[Extracted data entries]
◇ ◇ ◇

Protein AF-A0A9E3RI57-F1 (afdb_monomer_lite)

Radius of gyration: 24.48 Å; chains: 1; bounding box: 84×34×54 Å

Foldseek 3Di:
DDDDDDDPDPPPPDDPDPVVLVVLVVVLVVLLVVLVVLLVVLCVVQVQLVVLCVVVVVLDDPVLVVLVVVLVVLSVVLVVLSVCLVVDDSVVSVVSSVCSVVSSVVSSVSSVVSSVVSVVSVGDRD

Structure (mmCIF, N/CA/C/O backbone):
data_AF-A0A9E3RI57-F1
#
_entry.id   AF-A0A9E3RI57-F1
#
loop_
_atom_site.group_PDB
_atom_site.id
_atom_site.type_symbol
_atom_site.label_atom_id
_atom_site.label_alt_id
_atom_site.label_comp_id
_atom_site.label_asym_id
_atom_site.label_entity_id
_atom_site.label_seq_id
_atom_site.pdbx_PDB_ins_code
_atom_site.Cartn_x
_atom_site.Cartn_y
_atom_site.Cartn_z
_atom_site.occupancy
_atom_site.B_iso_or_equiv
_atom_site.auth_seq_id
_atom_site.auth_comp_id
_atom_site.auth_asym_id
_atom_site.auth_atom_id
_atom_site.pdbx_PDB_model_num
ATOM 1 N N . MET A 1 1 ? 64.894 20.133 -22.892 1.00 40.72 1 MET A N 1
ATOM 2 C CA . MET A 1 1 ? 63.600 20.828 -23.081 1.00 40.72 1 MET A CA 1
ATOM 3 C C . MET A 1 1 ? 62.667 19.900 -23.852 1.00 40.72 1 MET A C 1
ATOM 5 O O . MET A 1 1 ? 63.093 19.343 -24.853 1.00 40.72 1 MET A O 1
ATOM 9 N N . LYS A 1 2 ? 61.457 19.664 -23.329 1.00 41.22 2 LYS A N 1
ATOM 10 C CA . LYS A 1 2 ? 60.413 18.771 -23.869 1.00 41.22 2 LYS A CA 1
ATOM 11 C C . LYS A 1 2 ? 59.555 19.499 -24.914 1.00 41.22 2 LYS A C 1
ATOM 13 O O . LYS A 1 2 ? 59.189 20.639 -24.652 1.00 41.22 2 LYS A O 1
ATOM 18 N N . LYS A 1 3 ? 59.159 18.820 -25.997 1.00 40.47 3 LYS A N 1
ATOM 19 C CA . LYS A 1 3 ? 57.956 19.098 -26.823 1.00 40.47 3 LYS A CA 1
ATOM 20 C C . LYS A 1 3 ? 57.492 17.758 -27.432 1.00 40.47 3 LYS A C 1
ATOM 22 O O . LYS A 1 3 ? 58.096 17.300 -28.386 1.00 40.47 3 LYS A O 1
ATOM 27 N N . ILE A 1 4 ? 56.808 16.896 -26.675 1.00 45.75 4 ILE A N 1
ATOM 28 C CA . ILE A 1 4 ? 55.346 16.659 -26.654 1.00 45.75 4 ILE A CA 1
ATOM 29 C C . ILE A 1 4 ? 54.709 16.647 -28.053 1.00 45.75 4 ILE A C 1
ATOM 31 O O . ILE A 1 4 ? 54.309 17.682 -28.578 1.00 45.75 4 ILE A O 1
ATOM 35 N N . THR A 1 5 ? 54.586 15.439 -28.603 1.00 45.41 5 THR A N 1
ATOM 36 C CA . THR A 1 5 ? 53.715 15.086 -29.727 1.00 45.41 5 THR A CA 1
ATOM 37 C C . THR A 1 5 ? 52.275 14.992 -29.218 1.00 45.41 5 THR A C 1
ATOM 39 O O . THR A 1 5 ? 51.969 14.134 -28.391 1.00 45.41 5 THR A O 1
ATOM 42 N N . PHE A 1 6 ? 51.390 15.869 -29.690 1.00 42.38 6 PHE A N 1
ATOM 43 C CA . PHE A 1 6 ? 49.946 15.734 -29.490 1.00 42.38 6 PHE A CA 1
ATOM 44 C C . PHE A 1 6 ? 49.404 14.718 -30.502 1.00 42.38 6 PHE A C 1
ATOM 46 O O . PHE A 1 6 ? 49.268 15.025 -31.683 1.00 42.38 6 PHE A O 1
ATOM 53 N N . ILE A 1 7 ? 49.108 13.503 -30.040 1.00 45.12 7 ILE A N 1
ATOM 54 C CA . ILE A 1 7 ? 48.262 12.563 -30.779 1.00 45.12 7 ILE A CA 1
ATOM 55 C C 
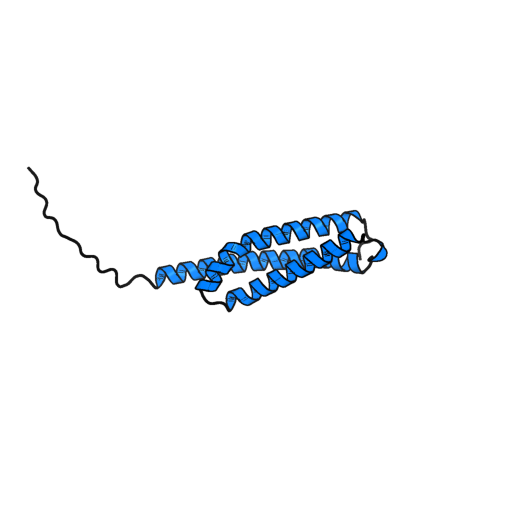. ILE A 1 7 ? 46.827 12.839 -30.336 1.00 45.12 7 ILE A C 1
ATOM 57 O O . ILE A 1 7 ? 46.431 12.510 -29.219 1.00 45.12 7 ILE A O 1
ATOM 61 N N . THR A 1 8 ? 46.062 13.485 -31.209 1.00 44.88 8 THR A N 1
ATOM 62 C CA . THR A 1 8 ? 44.615 13.648 -31.070 1.00 44.88 8 THR A CA 1
ATOM 63 C C . THR A 1 8 ? 43.965 12.274 -31.196 1.00 44.88 8 THR A C 1
ATOM 65 O O . THR A 1 8 ? 43.770 11.765 -32.298 1.00 44.88 8 THR A O 1
ATOM 68 N N . LEU A 1 9 ? 43.654 11.649 -30.061 1.00 37.41 9 LEU A N 1
ATOM 69 C CA . LEU A 1 9 ? 42.890 10.411 -30.023 1.00 37.41 9 LEU A CA 1
ATOM 70 C C . LEU A 1 9 ? 41.403 10.747 -30.208 1.00 37.41 9 LEU A C 1
ATOM 72 O O . LEU A 1 9 ? 40.694 11.073 -29.258 1.00 37.41 9 LEU A O 1
ATOM 76 N N . PHE A 1 10 ? 40.944 10.686 -31.456 1.00 38.06 10 PHE A N 1
ATOM 77 C CA . PHE A 1 10 ? 39.525 10.613 -31.795 1.00 38.06 10 PHE A CA 1
ATOM 78 C C . PHE A 1 10 ? 38.993 9.255 -31.317 1.00 38.06 10 PHE A C 1
ATOM 80 O O . PHE A 1 10 ? 39.181 8.240 -31.983 1.00 38.06 10 PHE A O 1
ATOM 87 N N . ILE A 1 11 ? 38.351 9.216 -30.147 1.00 46.44 11 ILE A N 1
ATOM 88 C CA . ILE A 1 11 ? 37.565 8.048 -29.738 1.00 46.44 11 ILE A CA 1
ATOM 89 C C . ILE A 1 11 ? 36.170 8.218 -30.334 1.00 46.44 11 ILE A C 1
ATOM 91 O O . ILE A 1 11 ? 35.318 8.919 -29.789 1.00 46.44 11 ILE A O 1
ATOM 95 N N . THR A 1 12 
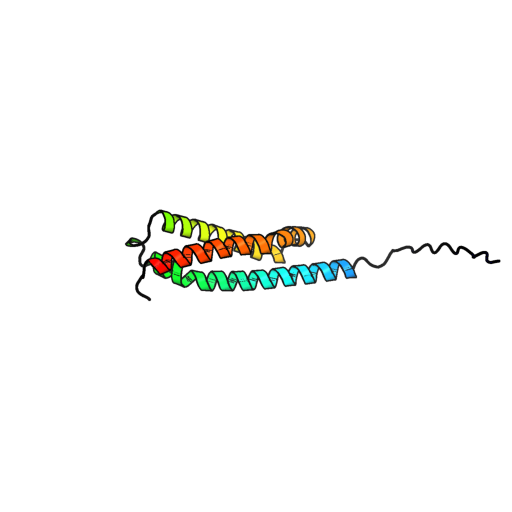? 35.935 7.575 -31.475 1.00 41.53 12 THR A N 1
ATOM 96 C CA . THR A 1 12 ? 34.591 7.311 -31.984 1.00 41.53 12 THR A CA 1
ATOM 97 C C . THR A 1 12 ? 33.901 6.336 -31.036 1.00 41.53 12 THR A C 1
ATOM 99 O O . THR A 1 12 ? 34.108 5.125 -31.067 1.00 41.53 12 THR A O 1
ATOM 102 N N . PHE A 1 13 ? 33.086 6.887 -30.141 1.00 38.94 13 PHE A N 1
ATOM 103 C CA . PHE A 1 13 ? 32.254 6.132 -29.212 1.00 38.94 13 PHE A CA 1
ATOM 104 C C . PHE A 1 13 ? 31.017 5.591 -29.948 1.00 38.94 13 PHE A C 1
ATOM 106 O O . PHE A 1 13 ? 29.903 6.077 -29.786 1.00 38.94 13 PHE A O 1
ATOM 113 N N . THR A 1 14 ? 31.203 4.584 -30.796 1.00 48.19 14 THR A N 1
ATOM 114 C CA . THR A 1 14 ? 30.101 3.803 -31.377 1.00 48.19 14 THR A CA 1
ATOM 115 C C . THR A 1 14 ? 30.242 2.366 -30.899 1.00 48.19 14 THR A C 1
ATOM 117 O O . THR A 1 14 ? 30.846 1.542 -31.579 1.00 48.19 14 THR A O 1
ATOM 120 N N . GLY A 1 15 ? 29.751 2.064 -29.693 1.00 41.56 15 GLY A N 1
ATOM 121 C CA . GLY A 1 15 ? 29.795 0.677 -29.215 1.00 41.56 15 GLY A CA 1
ATOM 122 C C . GLY A 1 15 ? 29.437 0.372 -27.762 1.00 41.56 15 GLY A C 1
ATOM 123 O O . GLY A 1 15 ? 29.517 -0.792 -27.389 1.00 41.56 15 GLY A O 1
ATOM 124 N N . ILE A 1 16 ? 29.040 1.336 -26.924 1.00 41.12 16 ILE A N 1
ATOM 125 C CA . ILE A 1 16 ? 28.717 1.043 -25.514 1.00 41.12 16 ILE A CA 1
ATOM 126 C C . ILE A 1 16 ? 27.414 1.734 -25.105 1.00 41.12 16 ILE A C 1
ATOM 128 O O . ILE A 1 16 ? 27.412 2.705 -24.363 1.00 41.12 16 ILE A O 1
ATOM 132 N N . SER A 1 17 ? 26.279 1.271 -25.616 1.00 45.34 17 SER A N 1
ATOM 133 C CA . SER A 1 17 ? 24.959 1.717 -25.134 1.00 45.34 17 SER A CA 1
ATOM 134 C C . SER A 1 17 ? 24.068 0.567 -24.661 1.00 45.34 17 SER A C 1
ATOM 136 O O . SER A 1 17 ? 23.128 0.803 -23.908 1.00 45.34 17 SER A O 1
ATOM 138 N N . ALA A 1 18 ? 24.400 -0.688 -24.982 1.00 45.88 18 ALA A N 1
ATOM 139 C CA . ALA A 1 18 ? 23.635 -1.848 -24.519 1.00 45.88 18 ALA A CA 1
ATOM 140 C C . ALA A 1 18 ? 23.874 -2.183 -23.030 1.00 45.88 18 ALA A C 1
ATOM 142 O O . ALA A 1 18 ? 22.943 -2.559 -22.320 1.00 45.88 18 ALA A O 1
ATOM 143 N N . SER A 1 19 ? 25.098 -2.002 -22.527 1.00 46.50 19 SER A N 1
ATOM 144 C CA . SER A 1 19 ? 25.488 -2.382 -21.160 1.00 46.50 19 SER A CA 1
ATOM 145 C C . SER A 1 19 ? 24.970 -1.427 -20.077 1.00 46.50 19 SER A C 1
ATOM 147 O O . SER A 1 19 ? 24.614 -1.879 -18.990 1.00 46.50 19 SER A O 1
ATOM 149 N N . TYR A 1 20 ? 24.860 -0.126 -20.363 1.00 44.38 20 TYR A N 1
ATOM 150 C CA . TYR A 1 20 ? 24.297 0.849 -19.417 1.00 44.38 20 TYR A CA 1
ATOM 151 C C . TYR A 1 20 ? 22.770 0.717 -19.294 1.00 44.38 20 TYR A C 1
ATOM 153 O O . TYR A 1 20 ? 22.242 0.773 -18.186 1.00 44.38 20 TYR A O 1
ATOM 161 N N . ALA A 1 21 ? 22.067 0.453 -20.402 1.00 50.09 21 ALA A N 1
ATOM 162 C CA . ALA A 1 21 ? 20.617 0.247 -20.401 1.00 50.09 21 ALA A CA 1
ATOM 163 C C . ALA A 1 21 ? 20.196 -1.046 -19.670 1.00 50.09 21 ALA A C 1
ATOM 165 O O . ALA A 1 21 ? 19.181 -1.066 -18.974 1.00 50.09 21 ALA A O 1
ATOM 166 N N . GLN A 1 22 ? 20.991 -2.121 -19.767 1.00 50.34 22 GLN A N 1
ATOM 167 C CA . GLN A 1 22 ? 20.751 -3.364 -19.019 1.00 50.34 22 GLN A CA 1
ATOM 168 C C . GLN A 1 22 ? 21.002 -3.222 -17.511 1.00 50.34 22 GLN A C 1
ATOM 170 O O . GLN A 1 22 ? 20.249 -3.781 -16.709 1.00 50.34 22 GLN A O 1
ATOM 175 N N . ALA A 1 23 ? 22.032 -2.468 -17.111 1.00 57.81 23 ALA A N 1
ATOM 176 C CA . ALA A 1 23 ? 22.309 -2.193 -15.702 1.00 57.81 23 ALA A CA 1
ATOM 177 C C . ALA A 1 23 ? 21.196 -1.351 -15.047 1.00 57.81 23 ALA A C 1
ATOM 179 O O . ALA A 1 23 ? 20.835 -1.600 -13.893 1.00 57.81 23 ALA A O 1
ATOM 180 N N . ASP A 1 24 ? 20.616 -0.408 -15.796 1.00 71.88 24 ASP A N 1
ATOM 181 C CA . ASP A 1 24 ? 19.489 0.418 -15.353 1.00 71.88 24 ASP A CA 1
ATOM 182 C C . ASP A 1 24 ? 18.223 -0.434 -15.143 1.00 71.88 24 ASP A C 1
ATOM 184 O O . ASP A 1 24 ? 17.679 -0.483 -14.039 1.00 71.88 24 ASP A O 1
ATOM 188 N N . ALA A 1 25 ? 17.849 -1.253 -16.135 1.00 75.75 25 ALA A N 1
ATOM 189 C CA . ALA A 1 25 ? 16.681 -2.135 -16.051 1.00 75.75 25 ALA A CA 1
ATOM 190 C C . ALA A 1 25 ? 16.756 -3.143 -14.885 1.00 75.75 25 ALA A C 1
ATOM 192 O O . ALA A 1 25 ? 15.776 -3.349 -14.163 1.00 75.75 25 ALA A O 1
ATOM 193 N N . ALA A 1 26 ? 17.925 -3.746 -14.638 1.00 83.38 26 ALA A N 1
ATOM 194 C CA . ALA A 1 26 ? 18.113 -4.657 -13.507 1.00 83.38 26 ALA A CA 1
ATOM 195 C C . ALA A 1 26 ? 17.957 -3.943 -12.149 1.00 83.38 26 ALA A C 1
ATOM 197 O O . ALA A 1 26 ? 17.378 -4.495 -11.206 1.00 83.38 26 ALA A O 1
ATOM 198 N N . SER A 1 27 ? 18.443 -2.703 -12.045 1.00 85.50 27 SER A N 1
ATOM 199 C CA . SER A 1 27 ? 18.309 -1.871 -10.844 1.00 85.50 27 SER A CA 1
ATOM 200 C C . SER A 1 27 ? 16.855 -1.450 -10.589 1.00 85.50 27 SER A C 1
ATOM 202 O O . SER A 1 27 ? 16.369 -1.520 -9.450 1.00 85.50 27 SER A O 1
ATOM 204 N N . LEU A 1 28 ? 16.129 -1.091 -11.652 1.00 87.38 28 LEU A N 1
ATOM 205 C CA . LEU A 1 28 ? 14.700 -0.782 -11.607 1.00 87.38 28 LEU A CA 1
ATOM 206 C C . LEU A 1 28 ? 13.893 -1.986 -11.114 1.00 87.38 28 LEU A C 1
ATOM 208 O O . LEU A 1 28 ? 13.147 -1.865 -10.140 1.00 87.38 28 LEU A O 1
ATOM 212 N N . MET A 1 29 ? 14.122 -3.169 -11.690 1.00 89.00 29 MET A N 1
ATOM 213 C CA . MET A 1 29 ? 13.435 -4.399 -11.281 1.00 89.00 29 MET A CA 1
ATOM 214 C C . MET A 1 29 ? 13.773 -4.813 -9.846 1.00 89.00 29 MET A C 1
ATOM 216 O O . MET A 1 29 ? 12.901 -5.272 -9.109 1.00 89.00 29 MET A O 1
ATOM 220 N N . LYS A 1 30 ? 15.012 -4.597 -9.390 1.00 90.94 30 LYS A N 1
ATOM 221 C CA . LYS A 1 30 ? 15.391 -4.820 -7.986 1.00 90.94 30 LYS A CA 1
ATOM 222 C C . LYS A 1 30 ? 14.628 -3.893 -7.037 1.00 90.94 30 LYS A C 1
ATOM 224 O O . LYS A 1 30 ? 14.157 -4.339 -5.988 1.00 90.94 30 LYS A O 1
ATOM 229 N N . THR A 1 31 ? 14.507 -2.615 -7.393 1.00 88.62 31 THR A N 1
ATOM 230 C CA . THR A 1 31 ? 13.747 -1.629 -6.611 1.00 88.62 31 THR A CA 1
ATOM 231 C C . THR A 1 31 ? 12.270 -1.999 -6.569 1.00 88.62 31 THR A C 1
ATOM 233 O O . THR A 1 31 ? 11.693 -2.058 -5.483 1.00 88.62 31 THR A O 1
ATOM 236 N N . TYR A 1 32 ? 11.692 -2.334 -7.722 1.00 93.44 32 TYR A N 1
ATOM 237 C CA . TYR A 1 32 ? 10.325 -2.826 -7.842 1.00 93.44 32 TYR A CA 1
ATOM 238 C C . TYR A 1 32 ? 10.079 -4.055 -6.961 1.00 93.44 32 TYR A C 1
ATOM 240 O O . TYR A 1 32 ? 9.217 -4.002 -6.091 1.00 93.44 32 TYR A O 1
ATOM 248 N N . ASN A 1 33 ? 10.876 -5.119 -7.098 1.00 94.62 33 ASN A N 1
ATOM 249 C CA . ASN A 1 33 ? 10.697 -6.359 -6.334 1.00 94.62 33 ASN A CA 1
ATOM 250 C C . ASN A 1 33 ? 10.776 -6.117 -4.822 1.00 94.62 33 ASN A C 1
ATOM 252 O O . ASN A 1 33 ? 9.992 -6.673 -4.052 1.00 94.62 33 ASN A O 1
ATOM 256 N N . LYS A 1 34 ? 11.692 -5.242 -4.387 1.00 94.69 34 LYS A N 1
ATOM 257 C CA . LYS A 1 34 ? 11.796 -4.845 -2.981 1.00 94.69 34 LYS A CA 1
ATOM 258 C C . LYS A 1 34 ? 10.523 -4.147 -2.505 1.00 94.69 34 LYS A C 1
ATOM 260 O O . LYS A 1 34 ? 9.988 -4.513 -1.462 1.00 94.69 34 LYS A O 1
ATOM 265 N N . VAL A 1 35 ? 10.049 -3.152 -3.249 1.00 95.31 35 VAL A N 1
ATOM 266 C CA . VAL A 1 35 ? 8.848 -2.388 -2.890 1.00 95.31 35 VAL A CA 1
ATOM 267 C C . VAL A 1 35 ? 7.598 -3.269 -2.945 1.00 95.31 35 VAL A C 1
ATOM 269 O O . VAL A 1 35 ? 6.775 -3.191 -2.039 1.00 95.31 35 VAL A O 1
ATOM 272 N N . LYS A 1 36 ? 7.488 -4.164 -3.932 1.00 96.38 36 LYS A N 1
ATOM 273 C CA . LYS A 1 36 ? 6.401 -5.143 -4.044 1.00 96.38 36 LYS A CA 1
ATOM 274 C C . LYS A 1 36 ? 6.349 -6.060 -2.826 1.00 96.38 36 LYS A C 1
ATOM 276 O O . LYS A 1 36 ? 5.298 -6.173 -2.208 1.00 96.38 36 LYS A O 1
ATOM 281 N N . GLY A 1 37 ? 7.484 -6.626 -2.407 1.00 97.19 37 GLY A N 1
ATOM 282 C CA . GLY A 1 37 ? 7.534 -7.454 -1.198 1.00 97.19 37 GLY A CA 1
ATOM 283 C C . GLY A 1 37 ? 7.165 -6.681 0.075 1.00 97.19 37 GLY A C 1
ATOM 284 O O . GLY A 1 37 ? 6.474 -7.199 0.950 1.00 97.19 37 GLY A O 1
ATOM 285 N N . GLN A 1 38 ? 7.576 -5.414 0.173 1.00 97.00 38 GLN A N 1
ATOM 286 C CA . GLN A 1 38 ? 7.185 -4.540 1.280 1.00 97.00 38 GLN A CA 1
ATOM 287 C C . GLN A 1 38 ? 5.680 -4.226 1.279 1.00 97.00 38 GLN A C 1
ATOM 289 O O . GLN A 1 38 ? 5.047 -4.261 2.335 1.00 97.00 38 GLN A O 1
ATOM 294 N N . TYR A 1 39 ? 5.106 -3.958 0.107 1.00 97.62 39 TYR A N 1
ATOM 295 C CA . TYR A 1 39 ? 3.673 -3.764 -0.088 1.00 97.62 39 TYR A CA 1
ATOM 296 C C . TYR A 1 39 ? 2.871 -5.013 0.288 1.00 97.62 39 TYR A C 1
ATOM 298 O O . TYR A 1 39 ? 1.938 -4.911 1.079 1.00 97.62 39 TYR A O 1
ATOM 306 N N . ASP A 1 40 ? 3.276 -6.192 -0.182 1.00 97.50 40 ASP A N 1
ATOM 307 C CA . ASP A 1 40 ? 2.597 -7.456 0.128 1.00 97.50 40 ASP A CA 1
ATOM 308 C C . ASP A 1 40 ? 2.608 -7.745 1.635 1.00 97.50 40 ASP A C 1
ATOM 310 O O . ASP A 1 40 ? 1.589 -8.128 2.222 1.00 97.50 40 ASP A O 1
ATOM 314 N N . GLY A 1 41 ? 3.740 -7.477 2.294 1.00 97.56 41 GLY A N 1
ATOM 315 C CA . GLY A 1 41 ? 3.846 -7.546 3.750 1.00 97.56 41 GLY A CA 1
ATOM 316 C C . GLY A 1 41 ? 2.923 -6.551 4.461 1.00 97.56 41 GLY A C 1
ATOM 317 O O . GLY A 1 41 ? 2.311 -6.894 5.474 1.00 97.56 41 GLY A O 1
ATOM 318 N N . LEU A 1 42 ? 2.776 -5.334 3.930 1.00 97.31 42 LEU A N 1
ATOM 319 C CA . LEU A 1 42 ? 1.876 -4.320 4.481 1.00 97.31 42 LEU A CA 1
ATOM 320 C C . LEU A 1 42 ? 0.403 -4.727 4.350 1.00 97.31 42 LEU A C 1
ATOM 322 O O . LEU A 1 42 ? -0.333 -4.637 5.332 1.00 97.31 42 LEU A O 1
ATOM 326 N N . VAL A 1 43 ? -0.014 -5.204 3.174 1.00 96.94 43 VAL A N 1
ATOM 327 C CA . VAL A 1 43 ? -1.383 -5.685 2.921 1.00 96.94 43 VAL A CA 1
ATOM 328 C C . VAL A 1 43 ? -1.710 -6.855 3.845 1.00 96.94 43 VAL A C 1
ATOM 330 O O . VAL A 1 43 ? -2.740 -6.842 4.520 1.00 96.94 43 VAL A O 1
ATOM 333 N N . THR A 1 44 ? -0.790 -7.815 3.960 1.00 97.06 44 THR A N 1
ATOM 334 C CA . THR A 1 44 ? -0.923 -8.961 4.873 1.00 97.06 44 THR A CA 1
ATOM 335 C C . THR A 1 44 ? -1.057 -8.508 6.326 1.00 97.06 44 THR A C 1
ATOM 337 O O . THR A 1 44 ? -1.908 -9.009 7.059 1.00 97.06 44 THR A O 1
ATOM 340 N N . LYS A 1 45 ? -0.258 -7.518 6.746 1.00 94.75 45 LYS A N 1
ATOM 341 C CA . LYS A 1 45 ? -0.330 -6.938 8.092 1.00 94.75 45 LYS A CA 1
ATOM 342 C C . LYS A 1 45 ? -1.656 -6.220 8.335 1.00 94.75 45 LYS A C 1
ATOM 344 O O . LYS A 1 45 ? -2.169 -6.307 9.444 1.00 94.75 45 LYS A O 1
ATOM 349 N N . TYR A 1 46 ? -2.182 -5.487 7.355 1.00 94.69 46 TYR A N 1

◇ ◇ ◇

» **Exercise goal**: Using the records above, print exactly the lines between the ones containing "ATOM 36 C CA" and "12 THR A N 1", inclusive, and nothing else; no pictures.

» **Output for this exercise**:
ATOM 36 C CA . THR A 1 5 ? 53.715 15.086 -29.727 1.00 45.41 5 THR A CA 1
ATOM 37 C C . THR A 1 5 ? 52.275 14.992 -29.218 1.00 45.41 5 THR A C 1
ATOM 39 O O . THR A 1 5 ? 51.969 14.134 -28.391 1.00 45.41 5 THR A O 1
ATOM 42 N N . PHE A 1 6 ? 51.390 15.869 -29.690 1.00 42.38 6 PHE A N 1
ATOM 43 C CA . PHE A 1 6 ? 49.946 15.734 -29.490 1.00 42.38 6 PHE A CA 1
ATOM 44 C C . PHE A 1 6 ? 49.404 14.718 -30.502 1.00 42.38 6 PHE A C 1
ATOM 46 O O . PHE A 1 6 ? 49.268 15.025 -31.683 1.00 42.38 6 PHE A O 1
ATOM 53 N N . ILE A 1 7 ? 49.108 13.503 -30.040 1.00 45.12 7 ILE A N 1
ATOM 54 C CA . ILE A 1 7 ? 48.262 12.563 -30.779 1.00 45.12 7 ILE A CA 1
ATOM 55 C C 
. ILE A 1 7 ? 46.827 12.839 -30.336 1.00 45.12 7 ILE A C 1
ATOM 57 O O . ILE A 1 7 ? 46.431 12.510 -29.219 1.00 45.12 7 ILE A O 1
ATOM 61 N N . THR A 1 8 ? 46.062 13.485 -31.209 1.00 44.88 8 THR A N 1
ATOM 62 C CA . THR A 1 8 ? 44.615 13.648 -31.070 1.00 44.88 8 THR A CA 1
ATOM 63 C C . THR A 1 8 ? 43.965 12.274 -31.196 1.00 44.88 8 THR A C 1
ATOM 65 O O . THR A 1 8 ? 43.770 11.765 -32.298 1.00 44.88 8 THR A O 1
ATOM 68 N N . LEU A 1 9 ? 43.654 11.649 -30.061 1.00 37.41 9 LEU A N 1
ATOM 69 C CA . LEU A 1 9 ? 42.890 10.411 -30.023 1.00 37.41 9 LEU A CA 1
ATOM 70 C C . LEU A 1 9 ? 41.403 10.747 -30.208 1.00 37.41 9 LEU A C 1
ATOM 72 O O . LEU A 1 9 ? 40.694 11.073 -29.258 1.00 37.41 9 LEU A O 1
ATOM 76 N N . PHE A 1 10 ? 40.944 10.686 -31.456 1.00 38.06 10 PHE A N 1
ATOM 77 C CA . PHE A 1 10 ? 39.525 10.613 -31.795 1.00 38.06 10 PHE A CA 1
ATOM 78 C C . PHE A 1 10 ? 38.993 9.255 -31.317 1.00 38.06 10 PHE A C 1
ATOM 80 O O . PHE A 1 10 ? 39.181 8.240 -31.983 1.00 38.06 10 PHE A O 1
ATOM 87 N N . ILE A 1 11 ? 38.351 9.216 -30.147 1.00 46.44 11 ILE A N 1
ATOM 88 C CA . ILE A 1 11 ? 37.565 8.048 -29.738 1.00 46.44 11 ILE A CA 1
ATOM 89 C C . ILE A 1 11 ? 36.170 8.218 -30.334 1.00 46.44 11 ILE A C 1
ATOM 91 O O . ILE A 1 11 ? 35.318 8.919 -29.789 1.00 46.44 11 ILE A O 1
ATOM 95 N N . THR A 1 12 
? 35.935 7.575 -31.475 1.00 41.53 12 THR A N 1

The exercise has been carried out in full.